As our main results, we show that the two most widely studied classes of Boolean functions in computational learning theory --- linear threshold functions and DNF formulas --- have efficient distribution learning algorithms in our model. Our algorithm for linear threshold functions runs in time poly(n,1/epsilon) and our algorithm for polynomial-size DNF runs in quasipolynomial time.  On the other hand, we also prove complementary hardness results which show that under cryptographic assumptions, learning monotone 2-CNFs, intersections of 2 halfspaces, and degree-2 PTFs are all hard. This shows that our algorithms are close to the limits of what is efficiently learnable in this model.

 

Joint work with Anindya De and Ilias Diakonikolas.

November 20

Gillat Kol

IAS

Interactive Channel Capacity

 

In a profoundly influential 1948 paper, Claude Shannon defined the entropy function H, and showed that the capacity of a symmetric binary channel with noise rate (bit flip rate) eps is 1-H(eps). This means that one can reliably communicate n bits by sending roughly n / (1-H(eps)) bits over this channel.

 

The extensive study of interactive communication protocols in the last decades gives rise to the related question of finding the capacity of a noisy channel when it is used interactively.
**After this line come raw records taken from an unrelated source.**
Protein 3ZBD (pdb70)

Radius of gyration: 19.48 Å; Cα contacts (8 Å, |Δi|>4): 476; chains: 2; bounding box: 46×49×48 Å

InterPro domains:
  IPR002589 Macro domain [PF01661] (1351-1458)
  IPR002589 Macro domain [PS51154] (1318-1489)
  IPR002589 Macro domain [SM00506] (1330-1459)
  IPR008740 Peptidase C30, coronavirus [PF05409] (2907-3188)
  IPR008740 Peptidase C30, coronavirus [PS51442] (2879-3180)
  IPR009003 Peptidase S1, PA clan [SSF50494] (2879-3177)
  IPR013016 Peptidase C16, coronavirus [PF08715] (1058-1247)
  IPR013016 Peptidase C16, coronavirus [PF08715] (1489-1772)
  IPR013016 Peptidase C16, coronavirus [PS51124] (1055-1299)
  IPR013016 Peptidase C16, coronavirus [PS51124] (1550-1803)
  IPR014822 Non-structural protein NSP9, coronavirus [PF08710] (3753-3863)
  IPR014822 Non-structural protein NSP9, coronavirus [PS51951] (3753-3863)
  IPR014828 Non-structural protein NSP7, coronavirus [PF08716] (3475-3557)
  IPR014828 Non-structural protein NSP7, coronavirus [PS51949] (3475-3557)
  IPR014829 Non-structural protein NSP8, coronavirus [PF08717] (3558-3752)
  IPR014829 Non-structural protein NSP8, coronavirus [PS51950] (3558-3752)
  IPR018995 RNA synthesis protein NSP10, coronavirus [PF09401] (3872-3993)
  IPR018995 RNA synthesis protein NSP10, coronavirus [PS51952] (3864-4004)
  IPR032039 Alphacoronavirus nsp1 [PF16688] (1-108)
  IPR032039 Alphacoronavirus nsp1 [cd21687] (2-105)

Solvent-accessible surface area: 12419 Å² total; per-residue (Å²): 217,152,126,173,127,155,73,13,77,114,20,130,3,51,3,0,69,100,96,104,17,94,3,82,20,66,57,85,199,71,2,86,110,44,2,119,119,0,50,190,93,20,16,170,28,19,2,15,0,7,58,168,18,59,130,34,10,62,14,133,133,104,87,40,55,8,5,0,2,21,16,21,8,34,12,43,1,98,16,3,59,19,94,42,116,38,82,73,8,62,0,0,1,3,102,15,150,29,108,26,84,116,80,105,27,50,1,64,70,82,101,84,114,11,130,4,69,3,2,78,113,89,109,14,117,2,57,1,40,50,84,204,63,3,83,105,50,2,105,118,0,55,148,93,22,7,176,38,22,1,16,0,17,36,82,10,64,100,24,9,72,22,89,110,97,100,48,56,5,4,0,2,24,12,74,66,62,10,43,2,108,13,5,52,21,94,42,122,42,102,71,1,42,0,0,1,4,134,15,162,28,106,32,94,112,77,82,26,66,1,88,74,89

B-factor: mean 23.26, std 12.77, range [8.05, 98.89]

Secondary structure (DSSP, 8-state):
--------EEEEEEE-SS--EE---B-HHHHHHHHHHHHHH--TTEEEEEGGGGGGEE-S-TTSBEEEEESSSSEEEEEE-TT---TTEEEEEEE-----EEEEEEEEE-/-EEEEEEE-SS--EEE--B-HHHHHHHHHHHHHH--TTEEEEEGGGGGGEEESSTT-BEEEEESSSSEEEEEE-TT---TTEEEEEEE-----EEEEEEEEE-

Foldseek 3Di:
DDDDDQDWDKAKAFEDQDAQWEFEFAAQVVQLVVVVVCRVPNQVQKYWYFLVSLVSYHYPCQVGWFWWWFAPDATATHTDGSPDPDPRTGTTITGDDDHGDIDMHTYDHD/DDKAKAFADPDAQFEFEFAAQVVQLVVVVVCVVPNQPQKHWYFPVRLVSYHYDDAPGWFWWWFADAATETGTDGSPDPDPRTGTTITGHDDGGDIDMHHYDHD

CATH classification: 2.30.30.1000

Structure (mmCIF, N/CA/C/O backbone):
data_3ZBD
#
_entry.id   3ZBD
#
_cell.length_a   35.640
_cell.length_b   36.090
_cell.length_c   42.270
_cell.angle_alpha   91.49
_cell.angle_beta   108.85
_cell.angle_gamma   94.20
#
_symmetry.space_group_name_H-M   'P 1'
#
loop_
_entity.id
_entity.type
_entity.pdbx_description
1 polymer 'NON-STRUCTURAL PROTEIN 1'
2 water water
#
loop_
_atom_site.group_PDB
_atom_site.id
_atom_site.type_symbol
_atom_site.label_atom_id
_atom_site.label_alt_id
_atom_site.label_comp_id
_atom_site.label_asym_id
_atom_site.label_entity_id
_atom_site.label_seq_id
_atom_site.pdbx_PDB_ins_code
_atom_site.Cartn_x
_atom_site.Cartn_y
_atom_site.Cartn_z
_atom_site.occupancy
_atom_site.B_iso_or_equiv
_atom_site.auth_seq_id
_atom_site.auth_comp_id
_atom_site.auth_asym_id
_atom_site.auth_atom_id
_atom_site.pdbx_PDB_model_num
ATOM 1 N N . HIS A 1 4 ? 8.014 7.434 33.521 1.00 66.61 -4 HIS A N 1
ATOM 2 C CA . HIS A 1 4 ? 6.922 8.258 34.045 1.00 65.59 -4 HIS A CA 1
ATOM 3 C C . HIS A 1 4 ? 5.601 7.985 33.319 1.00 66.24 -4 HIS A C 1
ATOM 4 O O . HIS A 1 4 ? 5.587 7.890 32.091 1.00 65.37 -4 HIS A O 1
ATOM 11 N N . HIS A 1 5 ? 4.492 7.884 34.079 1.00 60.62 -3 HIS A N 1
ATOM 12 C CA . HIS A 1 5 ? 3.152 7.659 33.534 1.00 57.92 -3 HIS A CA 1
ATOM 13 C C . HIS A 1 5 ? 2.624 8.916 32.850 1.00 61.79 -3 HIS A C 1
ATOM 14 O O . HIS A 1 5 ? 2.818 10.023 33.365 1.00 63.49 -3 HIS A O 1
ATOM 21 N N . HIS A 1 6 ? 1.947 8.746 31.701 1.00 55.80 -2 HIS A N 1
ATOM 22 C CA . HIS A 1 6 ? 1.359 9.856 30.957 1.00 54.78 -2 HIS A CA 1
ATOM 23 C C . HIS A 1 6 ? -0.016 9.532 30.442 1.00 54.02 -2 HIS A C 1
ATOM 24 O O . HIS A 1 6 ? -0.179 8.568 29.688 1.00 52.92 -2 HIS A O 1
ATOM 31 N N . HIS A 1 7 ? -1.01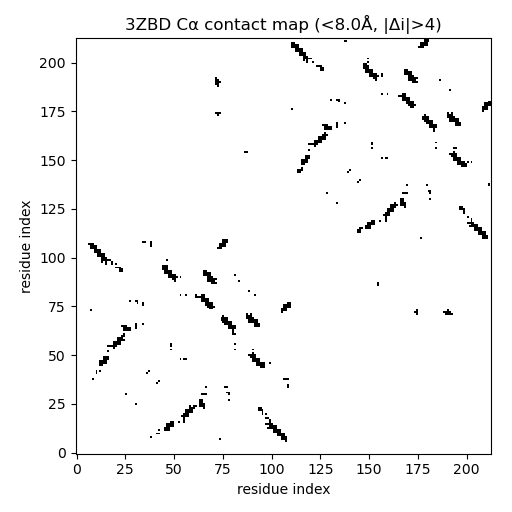7 10.312 30.893 1.00 47.89 -1 HIS A N 1
ATOM 32 C CA . HIS A 1 7 ? -2.418 10.130 30.510 1.00 44.12 -1 HIS A CA 1
ATOM 33 C C . HIS A 1 7 ? -2.625 10.396 29.024 1.00 42.15 -1 HIS A C 1
ATOM 34 O O . HIS A 1 7 ? -2.119 11.383 28.484 1.00 42.60 -1 HIS A O 1
ATOM 41 N N . HIS A 1 8 ? -3.361 9.495 28.370 1.00 34.76 0 HIS A N 1
ATOM 42 C CA . HIS A 1 8 ? -3.704 9.580 26.951 1.00 32.16 0 HIS A CA 1
ATOM 43 C C . HIS A 1 8 ? -4.981 8.811 26.718 1.00 31.99 0 HIS A C 1
ATOM 44 O O . HIS A 1 8 ? -5.376 7.996 27.566 1.00 31.20 0 HIS A O 1
ATOM 51 N N . MET A 1 9 ? -5.636 9.066 25.575 1.00 27.24 1 MET A N 1
ATOM 52 C CA . MET A 1 9 ? -6.870 8.402 25.166 1.00 25.18 1 MET A CA 1
ATOM 53 C C . MET A 1 9 ? -6.523 6.970 24.770 1.00 26.22 1 MET A C 1
ATOM 54 O O . MET A 1 9 ? -5.611 6.756 23.966 1.00 25.22 1 MET A O 1
ATOM 59 N N . SER A 1 10 ? -7.237 5.997 25.353 1.00 23.01 2 SER A N 1
ATOM 60 C CA . SER A 1 10 ? -7.007 4.574 25.096 1.00 21.77 2 SER A CA 1
ATOM 61 C C . SER A 1 10 ? -8.343 3.840 25.098 1.00 24.48 2 SER A C 1
ATOM 62 O O . SER A 1 10 ? -8.398 2.671 25.457 1.00 25.46 2 SER A O 1
ATOM 65 N N . SER A 1 11 ? -9.417 4.538 24.778 1.00 19.88 3 SER A N 1
ATOM 66 C CA . SER A 1 11 ? -10.74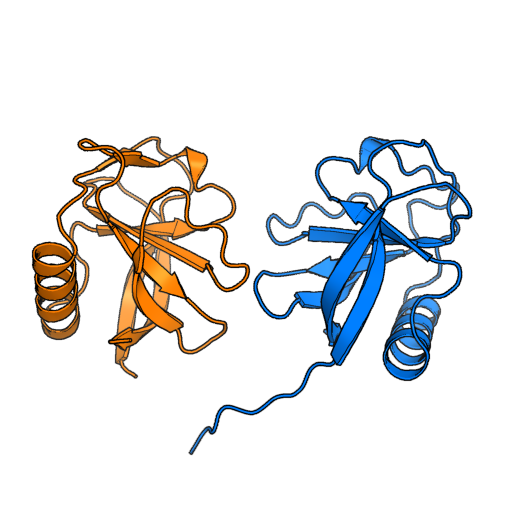2 3.951 24.749 1.00 18.34 3 SER A CA 1
ATOM 67 C C . SER A 1 11 ? -11.493 4.557 23.577 1.00 21.48 3 SER A C 1
ATOM 68 O O . SER A 1 11 ? -11.112 5.628 23.090 1.00 22.44 3 SER A O 1
ATOM 71 N N . LYS A 1 12 ? -12.544 3.878 23.126 1.00 16.81 4 LYS A N 1
ATOM 72 C CA . LYS A 1 12 ? -13.358 4.349 22.007 1.00 17.48 4 LYS A CA 1
ATOM 73 C C . LYS A 1 12 ? -14.737 4.807 22.464 1.00 19.02 4 LYS A C 1
ATOM 74 O O . LYS A 1 12 ? -15.247 4.334 23.486 1.00 18.73 4 LYS A O 1
ATOM 80 N N . GLN A 1 13 ? -15.360 5.674 21.664 1.00 14.68 5 GLN A N 1
ATOM 81 C CA . GLN A 1 13 ? -16.706 6.167 21.943 1.00 15.05 5 GLN A CA 1
ATOM 82 C C . GLN A 1 13 ? -17.663 5.416 21.039 1.00 18.18 5 GLN A C 1
ATOM 83 O O . GLN A 1 13 ? -17.376 5.238 19.855 1.00 18.77 5 GLN A O 1
ATOM 89 N N . PHE A 1 14 ? -18.804 4.970 21.586 1.00 15.57 6 PHE A N 1
ATOM 90 C CA . PHE A 1 14 ? -19.808 4.248 20.826 1.00 14.95 6 PHE A CA 1
ATOM 91 C C . PHE A 1 14 ? -21.155 4.833 21.130 1.00 18.00 6 PHE A C 1
ATOM 92 O O . PHE A 1 14 ? -21.431 5.173 22.291 1.00 19.36 6 PHE A O 1
ATOM 100 N N . LYS A 1 15 ? -22.013 4.878 20.109 1.00 14.70 7 LYS A N 1
ATOM 101 C CA . LYS A 1 15 ? -23.398 5.305 20.271 1.00 14.14 7 LYS A CA 1
ATOM 102 C C . LYS A 1 15 ? -24.232 4.042 20.239 1.00 16.22 7 LYS A C 1
ATOM 103 O O . LYS A 1 15 ? -24.268 3.359 19.219 1.00 17.98 7 LYS A O 1
ATOM 109 N N . ILE A 1 16 ? -24.817 3.671 21.399 1.00 11.89 8 ILE A N 1
ATOM 110 C CA . ILE A 1 16 ? -25.585 2.420 21.546 1.00 9.57 8 ILE A CA 1
ATOM 111 C C . ILE A 1 16 ? -27.026 2.727 21.922 1.00 11.42 8 ILE A C 1
ATOM 112 O O . ILE A 1 16 ? -27.294 3.639 22.720 1.00 12.73 8 ILE A O 1
ATOM 117 N N . LEU A 1 17 ? -27.966 1.916 21.394 1.00 9.35 9 LEU A N 1
ATOM 118 C CA . LEU A 1 17 ? -29.375 2.017 21.746 1.00 9.67 9 LEU A CA 1
ATOM 119 C C . LEU A 1 17 ? -29.565 1.522 23.167 1.00 11.74 9 LEU A C 1
ATOM 120 O O . LEU A 1 17 ? -29.090 0.436 23.501 1.00 10.98 9 LEU A O 1
ATOM 125 N N . VAL A 1 18 ? -30.266 2.313 24.015 1.00 9.11 10 VAL A N 1
ATOM 126 C CA . VAL A 1 18 ? -30.497 1.959 25.413 1.00 8.05 10 VAL A CA 1
ATOM 127 C C . VAL A 1 18 ? -31.930 1.458 25.586 1.00 10.67 10 VAL A C 1
ATOM 128 O O . VAL A 1 18 ? -32.884 2.154 25.186 1.00 11.03 10 VAL A O 1
ATOM 132 N N . ASN A 1 19 ? -32.069 0.278 26.221 1.00 11.12 11 ASN A N 1
ATOM 133 C CA . ASN A 1 19 ? -33.385 -0.293 26.507 1.00 10.63 11 ASN A CA 1
ATOM 134 C C . ASN A 1 19 ? -33.683 -0.244 28.018 1.00 12.42 11 ASN A C 1
ATOM 135 O O . ASN A 1 19 ? -33.140 -1.047 28.782 1.00 12.13 11 ASN A O 1
ATOM 140 N N . GLU A 1 20 ? -34.625 0.625 28.406 1.00 12.89 12 GLU A N 1
ATOM 141 C CA . GLU A 1 20 ? -35.138 0.726 29.773 1.00 13.35 12 GLU A CA 1
ATOM 142 C C . GLU A 1 20 ? -36.631 0.359 29.807 1.00 15.51 12 GLU A C 1
ATOM 143 O O . GLU A 1 20 ? -37.235 0.447 30.882 1.00 17.11 12 GLU A O 1
ATOM 149 N N . ASP A 1 21 ? -37.226 -0.048 28.662 1.00 13.00 13 ASP A N 1
ATOM 150 C CA . ASP A 1 21 ? -38.681 -0.214 28.583 1.00 14.77 13 ASP A CA 1
ATOM 151 C C . ASP A 1 21 ? -39.218 -1.593 28.284 1.00 18.95 13 ASP A C 1
ATOM 152 O O . ASP A 1 21 ? -40.399 -1.840 28.540 1.00 19.47 13 ASP A O 1
ATOM 157 N N . TYR A 1 22 ? -38.412 -2.472 27.667 1.00 13.08 14 TYR A N 1
ATOM 158 C CA . TYR A 1 22 ? -38.956 -3.707 27.140 1.00 13.30 14 TYR A CA 1
ATOM 159 C C . TYR A 1 22 ? -38.310 -4.959 27.655 1.00 14.82 14 TYR A C 1
ATOM 160 O O . TYR A 1 22 ? -37.073 -5.051 27.722 1.00 14.31 14 TYR A O 1
ATOM 169 N N . GLN A 1 23 ? -39.145 -5.956 27.938 1.00 14.49 15 GLN A N 1
ATOM 170 C CA . GLN A 1 23 ? -38.671 -7.280 28.345 1.00 13.85 15 GLN A CA 1
ATOM 171 C C . GLN A 1 23 ? -38.092 -7.943 27.091 1.00 18.65 15 GLN A C 1
ATOM 172 O O . GLN A 1 23 ? -38.716 -7.909 26.020 1.00 19.66 15 GLN A O 1
ATOM 178 N N . VAL A 1 24 ? -36.872 -8.493 27.205 1.00 14.00 16 VAL A N 1
ATOM 179 C CA . VAL A 1 24 ? -36.182 -9.103 26.059 1.00 13.45 16 VAL A CA 1
ATOM 180 C C . VAL A 1 24 ? -35.607 -10.462 26.474 1.00 16.73 16 VAL A C 1
ATOM 181 O O . VAL A 1 24 ? -35.083 -10.600 27.592 1.00 17.31 16 VAL A O 1
ATOM 185 N N . ASN A 1 25 ? -35.603 -11.431 25.539 1.00 13.21 17 ASN A N 1
ATOM 186 C CA . ASN A 1 25 ? -34.993 -12.743 25.776 1.00 12.30 17 ASN A CA 1
ATOM 187 C C . ASN A 1 25 ? -33.771 -12.768 24.902 1.00 16.70 17 ASN A C 1
ATOM 188 O O . ASN A 1 25 ? -33.880 -12.604 23.695 1.00 16.20 17 ASN A O 1
ATOM 193 N N . VAL A 1 26 ? -32.596 -12.823 25.525 1.00 12.41 18 VAL A N 1
ATOM 194 C CA . VAL A 1 26 ? -31.328 -12.658 24.833 1.00 11.86 18 VAL A CA 1
ATOM 195 C C . VAL A 1 26 ? -30.463 -13.911 24.801 1.00 14.18 18 VAL A C 1
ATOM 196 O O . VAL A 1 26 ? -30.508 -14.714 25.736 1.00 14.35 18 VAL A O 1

We define interactive channel capacity as the minimal ratio between the communication required to compute a function (over a non-noisy channel), and the communication required to compute the same function over the eps-noisy channel. We show that the interactive channel capacity is roughly 1-Theta(sqrt(H(eps)) ). Our result gives the first separation between interactive and non-interactive channel capacity.

 

Joint work with Ran Raz.

November 27

NO SEMINAR

(the day before Thanksgiving)

December 4

Kostas Bekris

Rutgers University

Algorithmic Challenges in Robot Motion Planning

 

Motion planning is a prototypical computationally hard problem, which requires the computation of collision-free, feasible paths for moving bodies in continuous spaces. Due to its importance in many applications, such as robotics and computer simulations, a variety of practical approaches have been developed for solving effectively many planning instances. A popular methodology samples valid configurations of a moving body to incrementally construct and connect the nodes of a graph on which path planning problems are then solved. These methods provide probabilistic instead of deterministic completeness. A recent development has been the identification of the conditions under which these methods also converge asymptotically to optimal paths in continuous configuration spaces.

 

This talk will review the state-of-the-art in algorithmic motion planning and recent contributions of our research group in balancing performance guarantees, such as completeness and path quality, and computational requirements, such as time and memory requirements. Furthermore, open problems will be identified that motivate further research in this area.